Employees hear current information about the market from their customers, and must respond to that feedback appropriately. But they must do their jobs the way in which they have been directed. Those two can be in significant conflict.

How it Could Work

Employees have the leading indicators. They are in constant communication with the marketplace, both through their customer interactions and through the data they see and create. Whether it’s knowing if a new feature is popular or learning what customers want and are buying from competitors, the frontline knows more about that than the C-suite.

That information is critical to crafting, executing, and assessing the strategy.

What if the C-suite had that data and could use it as they iterate upon the strategy?

Then they need to give employees enough context to understand which data are important.  In other words, leaders benefit when employees understand the strategy –because then, employees can filter the most germane new information up to the leaders in time to affect the strategy.

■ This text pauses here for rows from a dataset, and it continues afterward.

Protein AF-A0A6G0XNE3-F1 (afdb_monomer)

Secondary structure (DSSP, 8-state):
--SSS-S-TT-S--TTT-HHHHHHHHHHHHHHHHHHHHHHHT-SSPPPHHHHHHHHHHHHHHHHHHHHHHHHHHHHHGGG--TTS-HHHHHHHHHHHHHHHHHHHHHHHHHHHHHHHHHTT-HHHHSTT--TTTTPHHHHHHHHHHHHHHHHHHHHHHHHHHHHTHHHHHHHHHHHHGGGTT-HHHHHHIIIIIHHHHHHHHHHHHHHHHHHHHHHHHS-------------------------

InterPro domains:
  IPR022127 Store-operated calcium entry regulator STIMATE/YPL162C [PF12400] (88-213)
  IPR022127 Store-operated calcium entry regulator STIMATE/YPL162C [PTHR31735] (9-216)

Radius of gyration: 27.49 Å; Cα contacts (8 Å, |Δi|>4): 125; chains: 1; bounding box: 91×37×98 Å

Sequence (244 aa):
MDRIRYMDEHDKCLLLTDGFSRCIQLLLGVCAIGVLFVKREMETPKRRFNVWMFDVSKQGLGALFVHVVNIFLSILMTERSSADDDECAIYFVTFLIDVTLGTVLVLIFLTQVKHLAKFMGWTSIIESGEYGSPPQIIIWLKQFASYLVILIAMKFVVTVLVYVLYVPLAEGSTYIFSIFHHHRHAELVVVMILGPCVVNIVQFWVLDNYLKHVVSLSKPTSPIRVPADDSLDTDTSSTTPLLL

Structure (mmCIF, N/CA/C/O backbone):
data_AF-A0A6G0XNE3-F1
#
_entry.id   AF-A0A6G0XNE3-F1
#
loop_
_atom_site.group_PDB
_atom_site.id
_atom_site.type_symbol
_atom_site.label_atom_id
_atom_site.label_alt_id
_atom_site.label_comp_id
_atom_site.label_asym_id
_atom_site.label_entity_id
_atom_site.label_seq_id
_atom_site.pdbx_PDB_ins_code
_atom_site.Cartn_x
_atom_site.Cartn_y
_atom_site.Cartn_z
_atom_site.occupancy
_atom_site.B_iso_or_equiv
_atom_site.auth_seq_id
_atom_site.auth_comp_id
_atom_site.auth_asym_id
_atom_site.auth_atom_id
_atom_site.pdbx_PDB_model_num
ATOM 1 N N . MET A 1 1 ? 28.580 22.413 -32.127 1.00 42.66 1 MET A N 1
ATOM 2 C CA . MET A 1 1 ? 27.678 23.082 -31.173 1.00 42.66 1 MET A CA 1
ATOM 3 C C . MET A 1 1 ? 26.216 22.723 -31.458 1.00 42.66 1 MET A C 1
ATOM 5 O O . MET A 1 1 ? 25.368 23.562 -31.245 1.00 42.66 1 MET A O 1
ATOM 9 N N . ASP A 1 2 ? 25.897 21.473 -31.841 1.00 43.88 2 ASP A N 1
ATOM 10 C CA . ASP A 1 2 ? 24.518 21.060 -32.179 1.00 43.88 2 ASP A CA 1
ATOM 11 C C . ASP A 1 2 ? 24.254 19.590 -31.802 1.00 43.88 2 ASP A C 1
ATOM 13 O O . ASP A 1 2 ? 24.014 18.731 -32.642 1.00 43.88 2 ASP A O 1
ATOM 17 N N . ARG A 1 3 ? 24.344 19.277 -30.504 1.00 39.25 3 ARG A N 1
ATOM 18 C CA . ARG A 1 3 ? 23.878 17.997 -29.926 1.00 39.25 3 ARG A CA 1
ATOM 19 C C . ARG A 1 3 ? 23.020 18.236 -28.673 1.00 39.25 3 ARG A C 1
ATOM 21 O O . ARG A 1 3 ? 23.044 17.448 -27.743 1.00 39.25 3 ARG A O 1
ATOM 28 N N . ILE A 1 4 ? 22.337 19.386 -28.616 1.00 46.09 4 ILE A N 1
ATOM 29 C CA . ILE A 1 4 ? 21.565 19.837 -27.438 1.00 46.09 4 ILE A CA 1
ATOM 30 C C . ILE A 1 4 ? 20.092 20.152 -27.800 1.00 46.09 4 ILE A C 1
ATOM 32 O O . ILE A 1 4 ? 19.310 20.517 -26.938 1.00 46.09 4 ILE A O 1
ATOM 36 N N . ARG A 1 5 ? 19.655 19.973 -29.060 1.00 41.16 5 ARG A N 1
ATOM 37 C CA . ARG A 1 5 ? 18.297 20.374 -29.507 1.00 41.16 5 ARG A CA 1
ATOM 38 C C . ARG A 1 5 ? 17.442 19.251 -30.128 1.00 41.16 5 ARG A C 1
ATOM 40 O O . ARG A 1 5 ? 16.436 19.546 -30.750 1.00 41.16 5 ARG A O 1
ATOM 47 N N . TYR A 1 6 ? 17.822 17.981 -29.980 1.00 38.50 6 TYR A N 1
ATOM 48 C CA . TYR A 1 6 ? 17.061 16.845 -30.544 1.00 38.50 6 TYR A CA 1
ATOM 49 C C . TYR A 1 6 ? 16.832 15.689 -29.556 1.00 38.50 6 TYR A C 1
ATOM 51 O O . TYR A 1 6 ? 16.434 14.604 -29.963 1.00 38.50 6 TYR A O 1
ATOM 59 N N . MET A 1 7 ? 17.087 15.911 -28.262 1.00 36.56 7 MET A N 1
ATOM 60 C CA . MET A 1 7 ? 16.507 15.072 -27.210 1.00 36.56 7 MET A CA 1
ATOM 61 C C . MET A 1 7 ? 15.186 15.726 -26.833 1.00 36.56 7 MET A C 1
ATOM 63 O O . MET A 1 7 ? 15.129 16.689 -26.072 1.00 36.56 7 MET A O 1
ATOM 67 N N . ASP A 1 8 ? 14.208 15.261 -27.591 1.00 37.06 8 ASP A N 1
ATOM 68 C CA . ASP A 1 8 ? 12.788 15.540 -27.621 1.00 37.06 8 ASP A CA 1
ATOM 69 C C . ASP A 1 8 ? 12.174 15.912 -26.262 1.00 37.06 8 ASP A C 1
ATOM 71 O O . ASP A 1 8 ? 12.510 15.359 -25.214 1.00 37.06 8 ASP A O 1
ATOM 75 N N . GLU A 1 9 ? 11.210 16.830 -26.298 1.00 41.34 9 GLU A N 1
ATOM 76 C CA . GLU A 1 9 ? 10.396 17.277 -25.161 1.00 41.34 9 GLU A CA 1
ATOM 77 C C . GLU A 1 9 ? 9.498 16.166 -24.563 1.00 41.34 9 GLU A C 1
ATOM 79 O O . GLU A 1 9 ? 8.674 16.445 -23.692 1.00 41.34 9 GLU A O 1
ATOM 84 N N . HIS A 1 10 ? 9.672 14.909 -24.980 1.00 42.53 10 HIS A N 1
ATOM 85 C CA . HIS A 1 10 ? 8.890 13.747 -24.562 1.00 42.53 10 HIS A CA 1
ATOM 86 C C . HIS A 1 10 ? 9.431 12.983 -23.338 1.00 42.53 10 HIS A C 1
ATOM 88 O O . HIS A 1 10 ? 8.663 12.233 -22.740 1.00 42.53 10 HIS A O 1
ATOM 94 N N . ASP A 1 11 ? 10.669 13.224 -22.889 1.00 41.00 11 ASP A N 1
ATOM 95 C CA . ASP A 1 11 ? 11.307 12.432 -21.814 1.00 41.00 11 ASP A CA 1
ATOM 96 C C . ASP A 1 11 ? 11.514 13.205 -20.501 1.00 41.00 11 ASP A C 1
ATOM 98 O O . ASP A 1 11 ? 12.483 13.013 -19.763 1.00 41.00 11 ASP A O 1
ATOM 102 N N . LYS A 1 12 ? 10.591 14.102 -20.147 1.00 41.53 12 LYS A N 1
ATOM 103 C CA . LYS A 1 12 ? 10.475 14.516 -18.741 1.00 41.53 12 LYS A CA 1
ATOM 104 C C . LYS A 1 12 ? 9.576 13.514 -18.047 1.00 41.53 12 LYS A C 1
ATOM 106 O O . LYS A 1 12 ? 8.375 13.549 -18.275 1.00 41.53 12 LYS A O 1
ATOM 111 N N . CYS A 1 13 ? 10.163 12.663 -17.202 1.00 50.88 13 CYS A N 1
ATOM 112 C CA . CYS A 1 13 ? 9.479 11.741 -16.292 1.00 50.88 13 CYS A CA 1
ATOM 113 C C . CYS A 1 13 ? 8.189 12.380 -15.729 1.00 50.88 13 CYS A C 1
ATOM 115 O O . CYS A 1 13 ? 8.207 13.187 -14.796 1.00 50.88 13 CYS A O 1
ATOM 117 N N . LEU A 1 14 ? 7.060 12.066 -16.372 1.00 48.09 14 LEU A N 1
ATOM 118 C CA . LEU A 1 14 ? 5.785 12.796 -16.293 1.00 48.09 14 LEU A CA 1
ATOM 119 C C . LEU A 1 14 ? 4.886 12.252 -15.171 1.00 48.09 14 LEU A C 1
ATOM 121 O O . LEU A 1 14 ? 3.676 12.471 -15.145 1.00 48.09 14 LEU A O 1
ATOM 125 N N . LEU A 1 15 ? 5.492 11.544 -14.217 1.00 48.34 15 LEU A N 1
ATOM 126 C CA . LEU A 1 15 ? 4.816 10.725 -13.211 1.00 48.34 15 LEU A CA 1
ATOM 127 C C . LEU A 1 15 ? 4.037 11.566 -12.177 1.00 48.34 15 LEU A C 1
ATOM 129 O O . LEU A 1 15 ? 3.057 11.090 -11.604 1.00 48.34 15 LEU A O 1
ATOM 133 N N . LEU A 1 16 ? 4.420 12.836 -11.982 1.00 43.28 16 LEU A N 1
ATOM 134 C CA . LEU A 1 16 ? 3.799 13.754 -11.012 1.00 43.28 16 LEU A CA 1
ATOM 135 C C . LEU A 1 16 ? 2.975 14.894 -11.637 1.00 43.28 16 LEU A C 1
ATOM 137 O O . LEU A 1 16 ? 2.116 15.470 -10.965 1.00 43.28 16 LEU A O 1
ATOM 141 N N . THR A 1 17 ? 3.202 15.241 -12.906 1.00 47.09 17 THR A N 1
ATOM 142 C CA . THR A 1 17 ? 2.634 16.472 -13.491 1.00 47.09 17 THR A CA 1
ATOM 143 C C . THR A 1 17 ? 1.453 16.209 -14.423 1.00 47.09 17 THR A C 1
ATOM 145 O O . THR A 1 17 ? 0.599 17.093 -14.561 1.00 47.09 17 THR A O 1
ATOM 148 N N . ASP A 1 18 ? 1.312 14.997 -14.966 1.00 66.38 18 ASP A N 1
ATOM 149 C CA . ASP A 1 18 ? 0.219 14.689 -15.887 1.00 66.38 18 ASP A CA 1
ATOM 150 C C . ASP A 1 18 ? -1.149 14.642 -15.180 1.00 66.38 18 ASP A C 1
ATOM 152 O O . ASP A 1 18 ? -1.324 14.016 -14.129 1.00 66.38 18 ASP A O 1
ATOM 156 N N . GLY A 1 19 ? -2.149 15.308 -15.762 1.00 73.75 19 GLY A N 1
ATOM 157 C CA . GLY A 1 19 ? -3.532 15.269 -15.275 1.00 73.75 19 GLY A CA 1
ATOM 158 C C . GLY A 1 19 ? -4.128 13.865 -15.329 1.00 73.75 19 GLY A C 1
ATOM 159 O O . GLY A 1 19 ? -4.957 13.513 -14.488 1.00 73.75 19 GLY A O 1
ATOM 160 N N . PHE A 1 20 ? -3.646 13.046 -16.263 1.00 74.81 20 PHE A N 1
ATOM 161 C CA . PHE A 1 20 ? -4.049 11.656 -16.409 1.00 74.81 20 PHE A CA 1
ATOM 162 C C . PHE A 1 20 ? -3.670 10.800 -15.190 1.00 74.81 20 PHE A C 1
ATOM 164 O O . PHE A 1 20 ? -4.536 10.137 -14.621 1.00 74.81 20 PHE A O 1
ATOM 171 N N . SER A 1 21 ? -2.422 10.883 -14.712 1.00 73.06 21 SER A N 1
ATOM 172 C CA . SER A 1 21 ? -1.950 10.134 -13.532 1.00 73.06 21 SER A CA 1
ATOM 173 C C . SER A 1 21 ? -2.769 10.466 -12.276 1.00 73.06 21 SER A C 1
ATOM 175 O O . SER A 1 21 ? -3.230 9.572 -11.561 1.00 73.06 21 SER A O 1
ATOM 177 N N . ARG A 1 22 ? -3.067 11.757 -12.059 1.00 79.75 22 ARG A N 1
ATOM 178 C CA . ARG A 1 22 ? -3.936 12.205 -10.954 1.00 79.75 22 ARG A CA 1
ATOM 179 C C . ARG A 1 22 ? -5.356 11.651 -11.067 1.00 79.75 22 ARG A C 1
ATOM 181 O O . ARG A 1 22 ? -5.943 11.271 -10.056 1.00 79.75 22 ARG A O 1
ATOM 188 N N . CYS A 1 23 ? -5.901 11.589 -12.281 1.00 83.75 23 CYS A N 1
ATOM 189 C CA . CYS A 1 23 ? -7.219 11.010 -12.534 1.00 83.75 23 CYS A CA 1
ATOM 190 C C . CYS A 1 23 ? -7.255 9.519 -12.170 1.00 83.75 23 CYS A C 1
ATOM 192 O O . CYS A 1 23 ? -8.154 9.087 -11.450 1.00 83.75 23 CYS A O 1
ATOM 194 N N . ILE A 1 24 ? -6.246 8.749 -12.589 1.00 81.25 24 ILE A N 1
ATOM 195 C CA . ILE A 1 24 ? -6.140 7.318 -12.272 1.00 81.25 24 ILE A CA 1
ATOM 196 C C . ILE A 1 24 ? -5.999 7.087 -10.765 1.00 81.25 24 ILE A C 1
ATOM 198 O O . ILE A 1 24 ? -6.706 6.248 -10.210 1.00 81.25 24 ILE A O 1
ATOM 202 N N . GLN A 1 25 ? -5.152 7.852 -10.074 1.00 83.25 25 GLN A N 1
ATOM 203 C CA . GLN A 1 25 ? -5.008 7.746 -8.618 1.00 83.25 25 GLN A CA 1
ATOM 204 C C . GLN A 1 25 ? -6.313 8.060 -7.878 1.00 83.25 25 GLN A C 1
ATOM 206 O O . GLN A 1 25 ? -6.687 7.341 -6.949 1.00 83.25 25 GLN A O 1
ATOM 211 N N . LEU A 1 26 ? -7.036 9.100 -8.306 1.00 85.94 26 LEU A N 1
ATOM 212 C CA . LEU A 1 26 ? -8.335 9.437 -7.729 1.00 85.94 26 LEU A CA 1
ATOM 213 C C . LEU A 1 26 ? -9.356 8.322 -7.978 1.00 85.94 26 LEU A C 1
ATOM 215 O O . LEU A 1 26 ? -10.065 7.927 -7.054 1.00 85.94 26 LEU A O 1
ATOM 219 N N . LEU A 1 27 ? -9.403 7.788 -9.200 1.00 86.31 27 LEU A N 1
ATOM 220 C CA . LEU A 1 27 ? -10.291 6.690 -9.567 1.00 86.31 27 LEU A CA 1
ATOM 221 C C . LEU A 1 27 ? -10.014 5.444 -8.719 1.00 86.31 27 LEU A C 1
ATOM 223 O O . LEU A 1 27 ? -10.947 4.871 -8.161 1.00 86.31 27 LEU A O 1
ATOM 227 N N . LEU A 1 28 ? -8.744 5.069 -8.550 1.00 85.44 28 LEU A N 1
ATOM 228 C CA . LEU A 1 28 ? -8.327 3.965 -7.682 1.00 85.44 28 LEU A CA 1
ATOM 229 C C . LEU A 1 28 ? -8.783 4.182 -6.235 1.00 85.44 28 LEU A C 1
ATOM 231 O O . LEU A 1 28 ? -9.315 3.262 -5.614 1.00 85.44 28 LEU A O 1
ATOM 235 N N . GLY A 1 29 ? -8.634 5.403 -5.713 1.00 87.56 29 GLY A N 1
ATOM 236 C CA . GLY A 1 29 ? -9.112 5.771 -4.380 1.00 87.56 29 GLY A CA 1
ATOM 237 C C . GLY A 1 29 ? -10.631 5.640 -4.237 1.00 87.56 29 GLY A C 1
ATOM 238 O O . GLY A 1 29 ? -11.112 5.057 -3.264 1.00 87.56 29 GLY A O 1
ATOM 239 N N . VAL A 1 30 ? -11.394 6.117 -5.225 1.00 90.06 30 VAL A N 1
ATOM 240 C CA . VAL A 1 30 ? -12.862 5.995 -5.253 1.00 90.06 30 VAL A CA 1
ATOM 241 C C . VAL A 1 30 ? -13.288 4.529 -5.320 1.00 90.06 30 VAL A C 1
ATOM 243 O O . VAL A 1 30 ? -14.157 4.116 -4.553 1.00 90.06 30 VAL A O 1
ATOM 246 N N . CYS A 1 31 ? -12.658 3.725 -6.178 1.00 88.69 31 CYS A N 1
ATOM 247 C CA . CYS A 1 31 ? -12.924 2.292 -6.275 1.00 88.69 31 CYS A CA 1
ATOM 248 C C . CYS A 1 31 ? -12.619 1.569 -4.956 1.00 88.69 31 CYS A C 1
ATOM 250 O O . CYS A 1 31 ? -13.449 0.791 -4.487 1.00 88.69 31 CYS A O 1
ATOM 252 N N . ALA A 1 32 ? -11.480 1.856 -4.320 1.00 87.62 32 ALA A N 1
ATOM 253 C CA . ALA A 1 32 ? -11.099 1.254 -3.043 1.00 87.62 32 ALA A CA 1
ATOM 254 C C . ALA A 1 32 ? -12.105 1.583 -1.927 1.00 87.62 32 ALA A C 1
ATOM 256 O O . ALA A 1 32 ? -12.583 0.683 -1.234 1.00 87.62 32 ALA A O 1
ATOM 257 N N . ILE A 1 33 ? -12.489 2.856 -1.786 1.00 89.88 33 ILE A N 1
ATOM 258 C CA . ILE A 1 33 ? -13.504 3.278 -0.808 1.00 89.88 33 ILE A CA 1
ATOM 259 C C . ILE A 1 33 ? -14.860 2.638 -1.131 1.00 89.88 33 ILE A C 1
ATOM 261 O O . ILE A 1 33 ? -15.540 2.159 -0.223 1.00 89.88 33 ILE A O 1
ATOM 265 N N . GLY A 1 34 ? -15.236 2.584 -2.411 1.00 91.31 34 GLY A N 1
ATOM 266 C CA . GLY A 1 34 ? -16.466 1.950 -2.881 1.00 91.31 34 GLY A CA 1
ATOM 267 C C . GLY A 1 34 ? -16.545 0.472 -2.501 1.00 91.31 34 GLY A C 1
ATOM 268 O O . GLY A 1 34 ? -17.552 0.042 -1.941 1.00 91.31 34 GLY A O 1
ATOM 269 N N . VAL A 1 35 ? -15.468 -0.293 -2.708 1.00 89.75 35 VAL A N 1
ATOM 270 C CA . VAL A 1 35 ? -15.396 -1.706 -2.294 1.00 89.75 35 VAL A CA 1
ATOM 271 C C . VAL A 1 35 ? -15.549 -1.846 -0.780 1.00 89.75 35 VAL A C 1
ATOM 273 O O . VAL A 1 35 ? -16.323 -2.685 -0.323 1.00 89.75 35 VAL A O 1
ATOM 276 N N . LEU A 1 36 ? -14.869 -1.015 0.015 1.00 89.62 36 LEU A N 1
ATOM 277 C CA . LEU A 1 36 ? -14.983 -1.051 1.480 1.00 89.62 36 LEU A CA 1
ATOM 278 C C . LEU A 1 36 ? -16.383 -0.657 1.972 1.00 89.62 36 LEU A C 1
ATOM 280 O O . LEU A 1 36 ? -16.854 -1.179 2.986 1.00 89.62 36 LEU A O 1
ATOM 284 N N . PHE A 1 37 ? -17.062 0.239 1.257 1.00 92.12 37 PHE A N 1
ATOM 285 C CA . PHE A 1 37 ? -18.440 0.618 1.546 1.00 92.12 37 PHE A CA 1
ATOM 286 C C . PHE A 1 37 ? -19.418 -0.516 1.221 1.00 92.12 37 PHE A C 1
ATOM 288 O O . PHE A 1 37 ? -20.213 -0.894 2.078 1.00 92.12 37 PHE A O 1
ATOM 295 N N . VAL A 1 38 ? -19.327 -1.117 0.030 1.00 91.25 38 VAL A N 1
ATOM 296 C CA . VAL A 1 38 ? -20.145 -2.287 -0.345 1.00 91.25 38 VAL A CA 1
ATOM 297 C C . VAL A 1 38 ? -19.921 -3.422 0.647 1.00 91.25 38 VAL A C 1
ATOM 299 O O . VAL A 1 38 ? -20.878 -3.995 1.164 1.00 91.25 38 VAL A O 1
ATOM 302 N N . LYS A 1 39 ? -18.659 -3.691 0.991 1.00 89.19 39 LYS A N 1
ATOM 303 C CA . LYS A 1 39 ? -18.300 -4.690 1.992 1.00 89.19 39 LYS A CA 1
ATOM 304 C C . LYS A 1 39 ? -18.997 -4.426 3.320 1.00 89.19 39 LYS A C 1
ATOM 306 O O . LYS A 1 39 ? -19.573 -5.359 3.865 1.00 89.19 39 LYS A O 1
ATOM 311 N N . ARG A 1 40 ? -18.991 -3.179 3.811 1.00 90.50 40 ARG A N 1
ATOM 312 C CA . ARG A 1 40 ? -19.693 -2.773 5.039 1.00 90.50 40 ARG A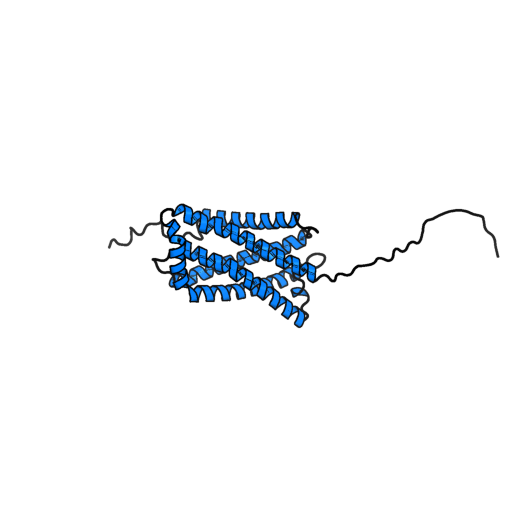 CA 1
ATOM 313 C C . ARG A 1 40 ? -21.185 -3.112 4.989 1.00 90.50 40 ARG A C 1
ATOM 315 O O . ARG A 1 40 ? -21.732 -3.576 5.987 1.00 90.50 40 ARG A O 1
ATOM 322 N N . GLU A 1 41 ? -21.846 -2.847 3.866 1.00 89.62 41 GLU A N 1
ATOM 323 C CA . GLU A 1 41 ? -23.276 -3.135 3.686 1.00 89.62 41 GLU A CA 1
ATOM 324 C C . GLU A 1 41 ? -23.573 -4.641 3.676 1.00 89.62 41 GLU A C 1
ATOM 326 O O . GLU A 1 41 ? -24.639 -5.057 4.121 1.00 89.62 41 GLU A O 1
ATOM 331 N N . MET A 1 42 ? -22.609 -5.460 3.251 1.00 88.81 42 MET A N 1
ATOM 332 C CA . MET A 1 42 ? -22.695 -6.922 3.292 1.00 88.81 42 MET A CA 1
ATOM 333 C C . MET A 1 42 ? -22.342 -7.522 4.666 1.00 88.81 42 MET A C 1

Lack of strategic alignment distorts that critical feedback loop.

A Strategy Scaffold

It’s possible to harvest employee knowledge before crafting strategy, and some companies do. Zara uses employee insight to decide what clothing to produce, and Best Buy includes it in its buying plans. Those are great initiatives that make a difference at the margin. But they do not represent comprehensive strategic alignment.

If we think about a strategy differently, it helps. Instead of strategy being a plan that directs action downward throughout the organization, what if it were more like a scaffolding that supported all decision making? Viewed that way, the project of the off-site strategic planning must include the engineering of that scaffold.

Most off-sites end when the strategy is developed. But that is like planning a meal by writing a recipe. If you fail to then purchase and prepare the ingredients, and take every step in the recipe, you’ll be ordering a pizza at dinnertime.

As part of the process, the strategy team would craft a clear plan –like the plan for a building or a campaign. It might include:

  • Key initiatives to drive the strategy. What projects does the strategy depend on? With that list, you can begin to analyze which departments produce inputs into each initiative.
  • Departmental Owners. Every division or department needs an owner for its role in the strategy. That owner is both the project manager and its measurer.
  • Metrics for every initiative. For example, imagine Microsoft wants to expand its Teams™ product into the Metaverse, and plans to do so by establishing partnerships with VR headset manufacturers. The departments involved in that initiative likely include Engineering to own compatibility, Legal, who will own the licensing partnership agreements, Marketing who will own the messaging, and so forth. Every piece of that initiative needs measurements.
  • A communication strategy. That plan should include a template outlining the content, method of education and communication. For example, maybe the CEO will share the strategy at an all-hands. Then, the department heads will review the strategy, initiatives, and metrics with their teams. Senior leaders should try to attend as many sessions as possible. That assures the accuracy and clarity of the cascade.
  • An ongoing update and iteration process. Employees need to know how they’re doing in driving the strategy. Knowing their own results isn’t enough. Team and individuals thrive when they know their own contribution to the strategy. Plus, that data should also be accessible from a shared tracking platform.

It’s a lot. But the payoffs can be extraordinary. Strategic alignment raises retention, speeds execution, drives faster change and reinforces the strategy with new information.

It’s worth the effort to design your strategic scaffold. Make strategy integral to everyone’s job.